0 * * * * cd /etc; bzr commit -v -m "Automated update at `date`" >& /dev/null

Code

Some proof of concept code is avaialable via bzr from http://www.cs1ajb.staff.shef.ac.uk/bzr/auto-bzr/. You can download it using bzr using

bzr branch http://www.cs1ajb.staff.shef.ac.uk/bzr/auto-bzr/

Data preservation and migration

Outstanding issues

  • Depending on implementation, files modified by a user could fail to be updated in VCS.
  • Automating this process at the dpkg level would be highly intrusive.
  • is bzr the right choice? I think it is, but what do I know?!
  • Is it useful to get dpkg to update the bzr tree when it does things in /etc?
  • Can we use DPkg::Pre-Invoke and DPkg::Post-Invoke in apt to integrate with package management better?

BoF agenda and discussion

  • I'd say it's very useful to integrate this with dpkg, so that items changed due to package upgrades are shown as being done by a different user in the logs.
  • It would be useful to make this tool as generic as possible - such that other directories can be configured to be tracked and even results of applications, such as dpkg --get-selections

Comments

AchimBohnet:

  • poluting /etc/ with version info files/dirs is a no-no IMHO. FWIW, I use svk because it does not add .<whatever> to every dir like svn (I have not tried bzr yet)

  • Pkg tracking _including version_ is important. dpkg --get-selections does contain this info

  • support for at least 1 commit per apt-get install/(dist-)upgrade is IMO very important (ala apt-listchanges), One commit for each installed or upgraded pkg level would be nice to have. At least one has to check that before pkg changes /etc is in a clean state so user and pkg changes don't mix.
    • AndrewBeresford: a) I rewrote above item. Better? b) I even don't like one .bzr per managed tree. find and locate don't like the duplicates too (at least in the svn case Wink ;) That's of course IMHO.

AndrewBeresford:

  • AchimBohnet, I agree with your comment about polluting /etc. bzr does place files in a .bzr directory, but only in the top level of the repository. That seems a reasonable trade off to me.

  • dpkg --get-selections doesn't seem to contain any version numbers when I run it. I'm not sure that using version management to log the output of dpkg --get-selections is the based way to do things anyway. Would it not be better to get dpkg to log its actions to a file (/var/log/dpkg.log?).

  • I'm not sure I'm clear on your idea about 1 commit per multiple installed/removed package. What I'd thought up was running the bzr commit at the very end of a dpkg action and logging with a commit message like "<name of package> <version> installed". You could also run the bzr commit at the beginning of dpkg, but my concern would be the performance decrease.
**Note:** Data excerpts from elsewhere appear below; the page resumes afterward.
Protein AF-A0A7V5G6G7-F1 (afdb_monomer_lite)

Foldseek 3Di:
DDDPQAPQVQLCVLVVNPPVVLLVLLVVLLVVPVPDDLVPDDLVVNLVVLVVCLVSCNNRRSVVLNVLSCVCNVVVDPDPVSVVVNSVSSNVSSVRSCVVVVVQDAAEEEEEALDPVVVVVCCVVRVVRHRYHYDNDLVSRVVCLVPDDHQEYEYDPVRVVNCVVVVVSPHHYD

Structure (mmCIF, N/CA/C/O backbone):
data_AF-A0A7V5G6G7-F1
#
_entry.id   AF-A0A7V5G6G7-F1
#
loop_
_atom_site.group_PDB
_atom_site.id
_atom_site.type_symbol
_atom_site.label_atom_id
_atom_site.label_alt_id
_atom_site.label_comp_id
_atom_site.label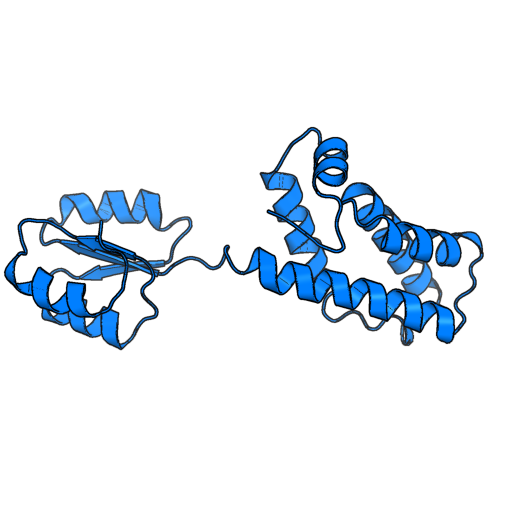_asym_id
_atom_site.label_entity_id
_atom_site.label_seq_id
_atom_site.pdbx_PDB_ins_code
_atom_site.Cartn_x
_atom_site.Cartn_y
_atom_site.Cartn_z
_atom_site.occupancy
_atom_site.B_iso_or_equiv
_atom_site.auth_seq_id
_atom_site.auth_comp_id
_atom_site.auth_asym_id
_atom_site.auth_atom_id
_atom_site.pdbx_PDB_model_num
ATOM 1 N N . MET A 1 1 ? 2.253 11.106 6.820 1.00 67.94 1 MET A N 1
ATOM 2 C CA . MET A 1 1 ? 3.065 9.874 6.968 1.00 67.94 1 MET A CA 1
ATOM 3 C C . MET A 1 1 ? 4.425 10.132 6.327 1.00 67.94 1 MET A C 1
ATOM 5 O O . MET A 1 1 ? 4.432 10.717 5.256 1.00 67.94 1 MET A O 1
ATOM 9 N N . ASN A 1 2 ? 5.552 9.799 6.968 1.00 85.31 2 ASN A N 1
ATOM 10 C CA . ASN A 1 2 ? 6.886 10.084 6.412 1.00 85.31 2 ASN A CA 1
ATOM 11 C C . ASN A 1 2 ? 7.520 8.812 5.824 1.00 85.31 2 ASN A C 1
ATOM 13 O O . ASN A 1 2 ? 7.613 7.802 6.532 1.00 85.31 2 ASN A O 1
ATOM 17 N N . PHE A 1 3 ? 7.955 8.893 4.566 1.00 92.81 3 PHE A N 1
ATOM 18 C CA . PHE A 1 3 ? 8.583 7.819 3.796 1.00 92.81 3 PHE A CA 1
ATOM 19 C C . PHE A 1 3 ? 10.021 8.203 3.428 1.00 92.81 3 PHE A C 1
ATOM 21 O O . PHE A 1 3 ? 10.312 9.339 3.066 1.00 92.81 3 PHE A O 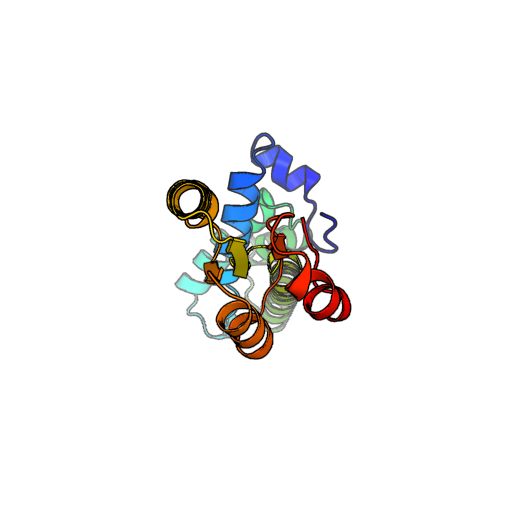1
ATOM 28 N N . LYS A 1 4 ? 10.940 7.245 3.504 1.00 96.19 4 LYS A N 1
ATOM 29 C CA . LYS A 1 4 ? 12.360 7.405 3.184 1.00 96.19 4 LYS A CA 1
ATOM 30 C C . LYS A 1 4 ? 12.622 7.347 1.683 1.00 96.19 4 LYS A C 1
ATOM 32 O O . LYS A 1 4 ? 13.572 7.976 1.209 1.00 96.19 4 LYS A O 1
ATOM 37 N N . TYR A 1 5 ? 11.848 6.554 0.944 1.00 97.06 5 TYR A N 1
ATOM 38 C CA . TYR A 1 5 ? 12.071 6.316 -0.485 1.00 97.06 5 TYR A CA 1
ATOM 39 C C . TYR A 1 5 ? 11.002 6.934 -1.392 1.00 97.06 5 TYR A C 1
ATOM 41 O O . TYR A 1 5 ? 11.114 6.808 -2.614 1.00 97.06 5 TYR A O 1
ATOM 49 N N . ILE A 1 6 ? 10.006 7.605 -0.810 1.00 97.31 6 ILE A N 1
ATOM 50 C CA . ILE A 1 6 ? 8.837 8.136 -1.512 1.00 97.31 6 ILE A CA 1
ATOM 51 C C . ILE A 1 6 ? 8.636 9.603 -1.141 1.00 97.31 6 ILE A C 1
ATOM 53 O O . ILE A 1 6 ? 8.428 9.933 0.025 1.00 97.31 6 ILE A O 1
ATOM 57 N N . ASP A 1 7 ? 8.659 10.475 -2.143 1.00 97.56 7 ASP A N 1
ATOM 58 C CA . ASP A 1 7 ? 8.239 11.865 -1.999 1.00 97.56 7 ASP A CA 1
ATOM 59 C C . ASP A 1 7 ? 6.708 11.936 -2.060 1.00 97.56 7 ASP A C 1
ATOM 61 O O . ASP A 1 7 ? 6.095 11.935 -3.129 1.00 97.56 7 ASP A O 1
ATOM 65 N N . THR A 1 8 ? 6.082 11.924 -0.885 1.00 95.94 8 THR A N 1
ATOM 66 C CA . THR A 1 8 ? 4.618 11.879 -0.777 1.00 95.94 8 THR A CA 1
ATOM 67 C C . THR A 1 8 ? 3.966 13.191 -1.196 1.00 95.94 8 THR A C 1
ATOM 69 O O . THR A 1 8 ? 2.872 13.159 -1.749 1.00 95.94 8 THR A O 1
ATOM 72 N N . GLU A 1 9 ? 4.630 14.330 -0.990 1.00 96.31 9 GLU A N 1
ATOM 73 C CA . GLU A 1 9 ? 4.106 15.627 -1.430 1.00 96.31 9 GLU A CA 1
ATOM 74 C C . GLU A 1 9 ? 4.030 15.670 -2.956 1.00 96.31 9 GLU A C 1
ATOM 76 O O . GLU A 1 9 ? 2.979 15.987 -3.517 1.00 96.31 9 GLU A O 1
ATOM 81 N N . LEU A 1 10 ? 5.102 15.246 -3.631 1.00 97.19 10 LEU A N 1
ATOM 82 C CA . LEU A 1 10 ? 5.132 15.145 -5.088 1.00 97.19 10 LEU A CA 1
ATOM 83 C C . LEU A 1 10 ? 4.106 14.131 -5.618 1.00 97.19 10 LEU A C 1
ATOM 85 O O . LEU A 1 10 ? 3.391 14.409 -6.582 1.00 97.19 10 LEU A O 1
ATOM 89 N N . GLY A 1 11 ? 4.014 12.957 -4.988 1.00 97.12 11 GLY A N 1
ATOM 90 C CA . GLY A 1 11 ? 3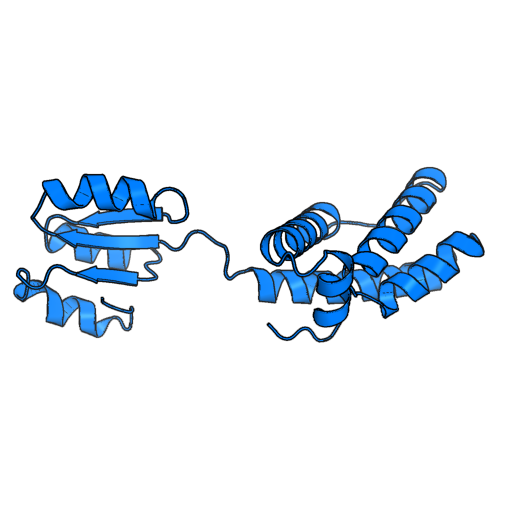.058 11.923 -5.380 1.00 97.12 11 GLY A CA 1
ATOM 91 C C . GLY A 1 11 ? 1.602 12.383 -5.259 1.00 97.12 11 GLY A C 1
ATOM 92 O O . GLY A 1 11 ? 0.802 12.194 -6.177 1.00 97.12 11 GLY A O 1
ATOM 93 N N . LEU A 1 12 ? 1.264 13.061 -4.158 1.00 96.75 12 LEU A N 1
ATOM 94 C CA . LEU A 1 12 ? -0.054 13.666 -3.965 1.00 96.75 12 LEU A CA 1
ATOM 95 C C . LEU A 1 12 ? -0.308 14.798 -4.958 1.00 96.75 12 LEU A C 1
ATOM 97 O O . LEU A 1 12 ? -1.415 14.891 -5.486 1.00 96.75 12 LEU A O 1
ATOM 101 N N . GLN A 1 13 ? 0.698 15.618 -5.273 1.00 97.31 13 GLN A N 1
ATOM 102 C CA . GLN A 1 13 ? 0.575 16.672 -6.281 1.00 97.31 13 GLN A CA 1
ATOM 103 C C . GLN A 1 13 ? 0.153 16.103 -7.645 1.00 97.31 13 GLN A C 1
ATOM 105 O O . GLN A 1 13 ? -0.750 16.651 -8.278 1.00 97.31 13 GLN A O 1
ATOM 110 N N . TYR A 1 14 ? 0.732 14.979 -8.083 1.00 97.00 14 TYR A N 1
ATOM 111 C CA . TYR A 1 14 ? 0.333 14.321 -9.336 1.00 97.00 14 TYR A CA 1
ATOM 112 C C . TYR A 1 14 ? -1.082 13.735 -9.315 1.00 97.00 14 TYR A C 1
ATOM 114 O O . TYR A 1 14 ? -1.667 13.512 -10.376 1.00 97.00 14 TYR A O 1
ATOM 122 N N . LEU A 1 15 ? -1.646 13.512 -8.129 1.00 95.06 15 LEU A N 1
ATOM 123 C CA . LEU A 1 15 ? -3.011 13.028 -7.930 1.00 95.06 15 LEU A CA 1
ATOM 124 C C . LEU A 1 15 ? -3.959 14.123 -7.419 1.00 95.06 15 LEU A C 1
ATOM 126 O O . LEU A 1 15 ? -4.996 13.812 -6.835 1.00 95.06 15 LEU A O 1
ATOM 130 N N . ASN A 1 16 ? -3.628 15.401 -7.643 1.00 94.62 16 ASN A N 1
ATOM 131 C CA . ASN A 1 16 ? -4.431 16.559 -7.229 1.00 94.62 16 ASN A CA 1
ATOM 132 C C . ASN A 1 16 ? -4.789 16.560 -5.728 1.00 94.62 16 ASN A C 1
ATOM 134 O O . ASN A 1 16 ? -5.883 16.968 -5.346 1.00 94.62 16 ASN A O 1
ATOM 138 N N . GLY A 1 17 ? -3.887 16.064 -4.879 1.00 94.06 17 GLY A N 1
ATOM 139 C CA . GLY A 1 17 ? -4.082 15.971 -3.432 1.00 94.06 17 GLY A CA 1
ATOM 140 C C . GLY A 1 17 ? -5.028 14.855 -2.977 1.00 94.06 17 GLY A C 1
ATOM 141 O O . GLY A 1 17 ? -5.401 14.829 -1.809 1.00 94.06 17 GLY A O 1
ATOM 142 N N . ASN A 1 18 ? -5.439 13.933 -3.856 1.00 93.00 18 ASN A N 1
ATOM 143 C CA . ASN A 1 18 ? -6.342 12.845 -3.480 1.00 93.00 18 ASN A CA 1
ATOM 144 C C . ASN A 1 18 ? -5.605 11.747 -2.691 1.00 93.00 18 ASN A C 1
ATOM 146 O O . ASN A 1 18 ? -5.060 10.803 -3.269 1.00 93.00 18 ASN A O 1
ATOM 150 N N . GLU A 1 19 ? -5.614 11.874 -1.364 1.00 92.88 19 GLU A N 1
ATOM 151 C CA . GLU A 1 19 ? -4.961 10.935 -0.447 1.00 92.88 19 GLU A CA 1
ATOM 152 C C . GLU A 1 19 ? -5.532 9.516 -0.534 1.00 92.88 19 GLU A C 1
ATOM 154 O O . GLU A 1 19 ? -4.769 8.553 -0.604 1.00 92.88 19 GLU A O 1
ATOM 159 N N . GLU A 1 20 ? -6.857 9.362 -0.593 1.00 88.25 20 GLU A N 1
ATOM 160 C CA . GLU A 1 20 ? -7.503 8.045 -0.664 1.00 88.25 20 GLU A CA 1
ATOM 161 C C . GLU A 1 20 ? -7.041 7.268 -1.905 1.00 88.25 20 GLU A C 1
ATOM 163 O O . GLU A 1 20 ? -6.612 6.112 -1.817 1.00 88.25 20 GLU A O 1
ATOM 168 N N . LEU A 1 21 ? -7.060 7.929 -3.067 1.00 90.06 21 LEU A N 1
ATOM 169 C CA . LEU A 1 21 ? -6.578 7.353 -4.315 1.00 90.06 21 LEU A CA 1
ATOM 170 C C . LEU A 1 21 ? -5.077 7.055 -4.246 1.00 90.06 21 LEU A C 1
ATOM 172 O O . LEU A 1 21 ? -4.652 5.988 -4.688 1.00 90.06 21 LEU A O 1
ATOM 176 N N . TYR A 1 22 ? -4.282 7.959 -3.674 1.00 95.75 22 TYR A N 1
ATOM 177 C CA . TYR A 1 22 ? -2.844 7.769 -3.509 1.00 95.75 22 TYR A CA 1
ATOM 178 C C . TYR A 1 22 ? -2.533 6.500 -2.706 1.00 95.75 22 TYR A C 1
ATOM 180 O O . TYR A 1 22 ? -1.830 5.612 -3.197 1.00 95.75 22 TYR A O 1
ATOM 188 N N . PHE A 1 23 ? -3.133 6.346 -1.523 1.00 92.31 23 PHE A N 1
ATOM 189 C CA . PHE A 1 23 ? -2.944 5.158 -0.690 1.00 92.31 23 PHE A CA 1
ATOM 190 C C . PHE A 1 23 ? -3.472 3.886 -1.356 1.00 92.31 23 PHE A C 1
ATOM 192 O O . PHE A 1 23 ? -2.823 2.841 -1.282 1.00 92.31 23 PHE A O 1
ATOM 199 N N . LYS A 1 24 ? -4.606 3.959 -2.063 1.00 90.00 24 LYS A N 1
ATOM 200 C CA . LYS A 1 24 ? -5.131 2.829 -2.842 1.00 90.00 24 LYS A CA 1
ATOM 201 C C . LYS A 1 24 ? -4.141 2.369 -3.912 1.00 90.00 24 LYS A C 1
ATOM 203 O O . LYS A 1 24 ? -3.923 1.167 -4.074 1.00 90.00 24 LYS A O 1
ATOM 208 N N . ILE A 1 25 ? -3.517 3.300 -4.634 1.00 95.56 25 ILE A N 1
ATOM 209 C CA . ILE A 1 25 ? -2.525 2.962 -5.659 1.00 95.56 25 ILE A CA 1
ATOM 210 C C . ILE A 1 25 ? -1.250 2.401 -5.013 1.00 95.56 25 ILE A C 1
ATOM 212 O O . ILE A 1 25 ? -0.727 1.412 -5.522 1.00 95.56 25 ILE A O 1
ATOM 216 N N . LEU A 1 26 ? -0.787 2.942 -3.879 1.00 96.25 26 LEU A N 1
ATOM 217 C CA . LEU A 1 26 ? 0.354 2.380 -3.141 1.00 96.25 26 LEU A CA 1
ATOM 218 C C . LEU A 1 26 ? 0.102 0.929 -2.694 1.00 96.25 26 LEU A C 1
ATOM 220 O O . LEU A 1 26 ? 0.958 0.069 -2.896 1.00 96.25 26 LEU A O 1
ATOM 224 N N . LYS A 1 27 ? -1.088 0.622 -2.161 1.00 93.25 27 LYS A N 1
ATOM 225 C CA . LYS A 1 27 ? -1.472 -0.755 -1.790 1.00 93.25 27 LYS A CA 1
ATOM 226 C C . LYS A 1 27 ? -1.486 -1.685 -3.002 1.00 93.25 27 LYS A C 1
ATOM 228 O O . LYS A 1 27 ? -0.924 -2.777 -2.961 1.00 93.25 27 LYS A O 1
ATOM 233 N N . ASN A 1 28 ? -2.074 -1.235 -4.111 1.00 93.38 28 ASN A N 1
ATOM 234 C CA . ASN A 1 28 ? -2.078 -1.997 -5.362 1.00 93.38 28 ASN A CA 1
ATOM 235 C C . ASN A 1 28 ? -0.662 -2.223 -5.906 1.00 93.38 28 ASN A C 1
ATOM 237 O O . ASN A 1 28 ? -0.385 -3.282 -6.468 1.00 93.38 28 ASN A O 1
ATOM 241 N N . PHE A 1 29 ? 0.231 -1.248 -5.735 1.00 97.25 29 PHE A N 1
ATOM 242 C CA . PHE A 1 29 ? 1.632 -1.364 -6.117 1.00 97.25 29 PHE A CA 1
ATOM 243 C C . PHE A 1 29 ? 2.332 -2.476 -5.324 1.00 97.25 29 PHE A C 1
ATOM 245 O O . PHE A 1 29 ? 2.926 -3.362 -5.937 1.00 97.25 29 PHE A O 1
ATOM 252 N N . VAL A 1 30 ? 2.194 -2.490 -3.993 1.00 95.75 30 VAL A N 1
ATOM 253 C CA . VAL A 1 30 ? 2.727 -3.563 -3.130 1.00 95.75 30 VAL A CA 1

Does dpkg have a mechanism for running arbitrary commands at the beginning/end of a session? Something, like a global preinst/postinst script that gets run for every package installed/removed? Update: This can be done through apt hooks - not quite as good as going through dpkg, but much more straightforward/less invasive than modifying dpkg to do it.

PaulSchulz:

  • Would 'git' also be a possible candidate? Needs to be packaged.. but in /etc/;

git init-db
git add .
git commit -m "Initial Import"
  • Other features:
    • gitk can be used to quickly search for the suspected changes.

    • The 'repository' can be put under '/var/git/etc' (for example) using the GIT_DIR environment variable.
    • Commits can be signed.
    • Entire directory state can be stored and restored (Igor), and branching also supported, eg. Igor has to support multiple machines which generally are the same but have a few minor differences.